The Mid North is a region of South Australia, north of the Adelaide Plains and south of the Far North and the outback. It is generally accepted to extend from Spencer Gulf east to the Barrier Highway, including the coastal plain, the southern part of the Flinders Ranges, and the northern part of the Mount Lofty Ranges. The Temperate Grassland of South Australia cover most of the area.

==History==
The main Indigenous group in the area are the Ngadjuri people. During the early colonial era, particularly in the 1850s and 1860s, disputes and conflicts occurred between settlers and the Aboriginal people. The Ngadjuri people now hold native title rights over the area.
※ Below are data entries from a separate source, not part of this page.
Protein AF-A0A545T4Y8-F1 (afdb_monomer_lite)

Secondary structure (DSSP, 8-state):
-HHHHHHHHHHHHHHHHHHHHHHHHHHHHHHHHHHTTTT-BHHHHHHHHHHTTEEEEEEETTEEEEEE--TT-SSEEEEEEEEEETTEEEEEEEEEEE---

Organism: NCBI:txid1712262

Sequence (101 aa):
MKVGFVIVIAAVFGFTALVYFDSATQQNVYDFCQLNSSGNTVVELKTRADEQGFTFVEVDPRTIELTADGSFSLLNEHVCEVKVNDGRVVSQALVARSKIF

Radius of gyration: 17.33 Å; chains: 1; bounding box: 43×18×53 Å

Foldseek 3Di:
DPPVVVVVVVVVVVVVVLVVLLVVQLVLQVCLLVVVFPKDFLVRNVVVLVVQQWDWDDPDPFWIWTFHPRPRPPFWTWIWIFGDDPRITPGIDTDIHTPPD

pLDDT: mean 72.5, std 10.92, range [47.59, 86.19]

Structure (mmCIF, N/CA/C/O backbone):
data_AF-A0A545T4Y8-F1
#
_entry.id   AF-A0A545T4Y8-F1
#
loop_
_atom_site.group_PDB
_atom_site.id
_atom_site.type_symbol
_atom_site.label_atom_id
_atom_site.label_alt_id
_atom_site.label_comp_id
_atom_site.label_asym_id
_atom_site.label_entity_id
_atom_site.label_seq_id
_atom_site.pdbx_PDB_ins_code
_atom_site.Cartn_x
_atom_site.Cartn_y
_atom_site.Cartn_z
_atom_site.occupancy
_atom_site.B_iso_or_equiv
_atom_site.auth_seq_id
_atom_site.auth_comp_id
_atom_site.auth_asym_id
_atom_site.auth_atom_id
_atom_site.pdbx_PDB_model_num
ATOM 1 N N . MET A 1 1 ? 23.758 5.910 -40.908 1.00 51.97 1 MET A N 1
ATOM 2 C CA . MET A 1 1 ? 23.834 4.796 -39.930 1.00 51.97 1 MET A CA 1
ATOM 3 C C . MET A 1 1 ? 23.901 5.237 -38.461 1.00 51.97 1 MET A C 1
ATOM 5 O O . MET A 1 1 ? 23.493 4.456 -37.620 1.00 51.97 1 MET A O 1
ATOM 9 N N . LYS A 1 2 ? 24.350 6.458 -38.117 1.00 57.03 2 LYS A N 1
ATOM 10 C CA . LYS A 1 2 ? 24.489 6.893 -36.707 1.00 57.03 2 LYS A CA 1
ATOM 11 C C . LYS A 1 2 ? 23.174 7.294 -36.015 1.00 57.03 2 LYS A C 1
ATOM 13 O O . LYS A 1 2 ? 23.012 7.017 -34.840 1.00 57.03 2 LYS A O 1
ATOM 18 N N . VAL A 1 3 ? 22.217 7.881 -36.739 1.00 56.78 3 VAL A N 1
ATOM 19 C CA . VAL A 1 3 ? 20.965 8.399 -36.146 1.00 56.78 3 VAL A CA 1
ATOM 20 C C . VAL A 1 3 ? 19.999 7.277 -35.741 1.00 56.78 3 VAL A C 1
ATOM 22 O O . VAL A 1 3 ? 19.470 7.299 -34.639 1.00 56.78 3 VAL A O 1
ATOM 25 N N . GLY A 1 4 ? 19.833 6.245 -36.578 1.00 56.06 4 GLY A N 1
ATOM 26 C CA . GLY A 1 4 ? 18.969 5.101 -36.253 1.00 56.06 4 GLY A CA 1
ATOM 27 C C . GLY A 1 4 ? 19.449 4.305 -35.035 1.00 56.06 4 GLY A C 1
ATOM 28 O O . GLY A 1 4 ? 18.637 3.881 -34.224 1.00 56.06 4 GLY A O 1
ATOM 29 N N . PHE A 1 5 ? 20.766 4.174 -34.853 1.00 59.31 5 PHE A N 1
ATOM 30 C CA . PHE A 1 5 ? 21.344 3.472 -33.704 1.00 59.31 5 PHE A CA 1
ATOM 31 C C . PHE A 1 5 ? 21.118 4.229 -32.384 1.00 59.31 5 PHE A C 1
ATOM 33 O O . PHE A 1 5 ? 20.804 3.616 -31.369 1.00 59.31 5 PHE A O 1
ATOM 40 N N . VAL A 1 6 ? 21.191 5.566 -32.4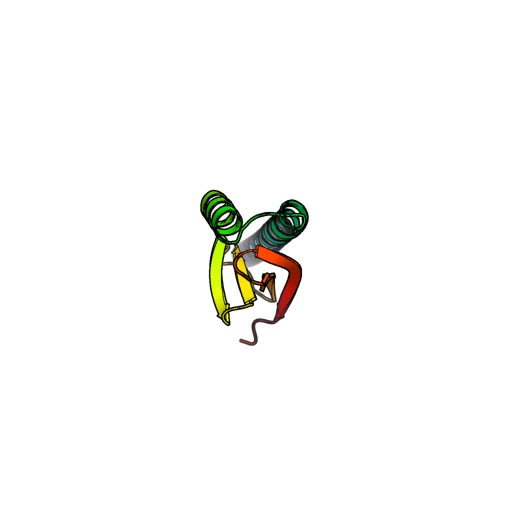05 1.00 61.44 6 VAL A N 1
ATOM 41 C CA . VAL A 1 6 ? 20.908 6.414 -31.231 1.00 61.44 6 VAL A CA 1
ATOM 42 C C . VAL A 1 6 ? 19.431 6.343 -30.827 1.00 61.44 6 VAL A C 1
ATOM 44 O O . VAL A 1 6 ? 19.132 6.277 -29.638 1.00 61.44 6 VAL A O 1
ATOM 47 N N . ILE A 1 7 ? 18.510 6.288 -31.796 1.00 64.25 7 ILE A N 1
ATOM 48 C CA . ILE A 1 7 ? 17.066 6.163 -31.528 1.00 64.25 7 ILE A CA 1
ATOM 49 C C . ILE A 1 7 ? 16.740 4.804 -30.895 1.00 64.25 7 ILE A C 1
ATOM 51 O O . ILE A 1 7 ? 15.988 4.747 -29.925 1.00 64.25 7 ILE A O 1
ATOM 55 N N . VAL A 1 8 ? 17.338 3.717 -31.396 1.00 67.50 8 VAL A N 1
ATOM 56 C CA . VAL A 1 8 ? 17.145 2.372 -30.828 1.00 67.50 8 VAL A CA 1
ATOM 57 C C . VAL A 1 8 ? 17.665 2.308 -29.392 1.00 67.50 8 VAL A C 1
ATOM 59 O O . VAL A 1 8 ? 16.978 1.789 -28.518 1.00 67.50 8 VAL A O 1
ATOM 62 N N . ILE A 1 9 ? 18.833 2.893 -29.118 1.00 66.12 9 ILE A N 1
ATOM 63 C CA . ILE A 1 9 ? 19.388 2.947 -27.762 1.00 66.12 9 ILE A CA 1
ATOM 64 C C . ILE A 1 9 ? 18.476 3.744 -26.817 1.00 66.12 9 ILE A C 1
ATOM 66 O O . ILE A 1 9 ? 18.161 3.263 -25.731 1.00 66.12 9 ILE A O 1
ATOM 70 N N . ALA A 1 10 ? 18.005 4.925 -27.227 1.00 64.00 10 ALA A N 1
ATOM 71 C CA . ALA A 1 10 ? 17.102 5.738 -26.411 1.00 64.00 10 ALA A CA 1
ATOM 72 C C . ALA A 1 10 ? 15.771 5.020 -26.113 1.00 64.00 10 ALA A C 1
ATOM 74 O O . ALA A 1 10 ? 15.278 5.089 -24.988 1.00 64.00 10 ALA A O 1
ATOM 75 N N . ALA A 1 11 ? 15.223 4.286 -27.087 1.00 67.62 11 ALA A N 1
ATOM 76 C CA . ALA A 1 11 ? 14.010 3.491 -26.905 1.00 67.62 11 ALA A CA 1
ATOM 77 C C . ALA A 1 11 ? 14.214 2.334 -25.911 1.00 67.62 11 ALA A C 1
ATOM 79 O O . ALA A 1 11 ? 13.364 2.112 -25.052 1.00 67.62 11 ALA A O 1
ATOM 80 N N . VAL A 1 12 ? 15.353 1.636 -25.984 1.00 72.38 12 VAL A N 1
ATOM 81 C CA . VAL A 1 12 ? 15.695 0.558 -25.040 1.00 72.38 12 VAL A CA 1
ATOM 82 C C . VAL A 1 12 ? 15.846 1.108 -23.622 1.00 72.38 12 VAL A C 1
ATOM 84 O O . VAL A 1 12 ? 15.236 0.567 -22.704 1.00 72.38 12 VAL A O 1
ATOM 87 N N . PHE A 1 13 ? 16.581 2.211 -23.438 1.00 67.31 13 PHE A N 1
ATOM 88 C CA . PHE A 1 13 ? 16.739 2.833 -22.119 1.00 67.31 13 PHE A CA 1
ATOM 89 C C . PHE A 1 13 ? 15.410 3.335 -21.544 1.00 67.31 13 PHE A C 1
ATOM 91 O O . PHE A 1 13 ? 15.125 3.094 -20.370 1.00 67.31 13 PHE A O 1
ATOM 98 N N . GLY A 1 14 ? 14.572 3.966 -22.372 1.00 64.12 14 GLY A N 1
ATOM 99 C CA . GLY A 1 14 ? 13.227 4.384 -21.976 1.00 64.12 14 GLY A CA 1
ATOM 100 C C . GLY A 1 14 ? 12.370 3.202 -21.526 1.00 64.12 14 GLY A C 1
ATOM 101 O O . GLY A 1 14 ? 11.772 3.255 -20.456 1.00 64.12 14 GLY A O 1
ATOM 102 N N . PHE A 1 15 ? 12.379 2.099 -22.280 1.00 63.03 15 PHE A N 1
ATOM 103 C CA . PHE A 1 15 ? 11.638 0.891 -21.919 1.00 63.03 15 PHE A CA 1
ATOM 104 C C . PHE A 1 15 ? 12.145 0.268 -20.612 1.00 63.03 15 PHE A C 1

The extreme south west of the Mid North region is a part of the traditional lands of the Kaurna people.

==Agriculture==
The area was settled as early as 1840 (South Australia settlement began in 1836) and provided early farming and mining outputs for the fledgling colony. Farming is still significant in the area, particularly wheat, sheep and grapevines. Grapes are grown in the Clare Valley and Southern Flinders Ranges wine regions. Copper was formerly mined at Kapunda and Burra.

==Weather districts==
For the purposes of weather districts, the Mid North region is divided horizontally into "Flinders" for the northern portion and "Mid North" for the southern portion by the Bureau of Meteorology. In the northern portion forecasts are published for: Hawker, Port Augusta and Ororroo. Towns for which forecasts are published in the southern region are: Port Pirie, Jamestown, Crystal Brook, Clare, Roseworthy and Snowtown.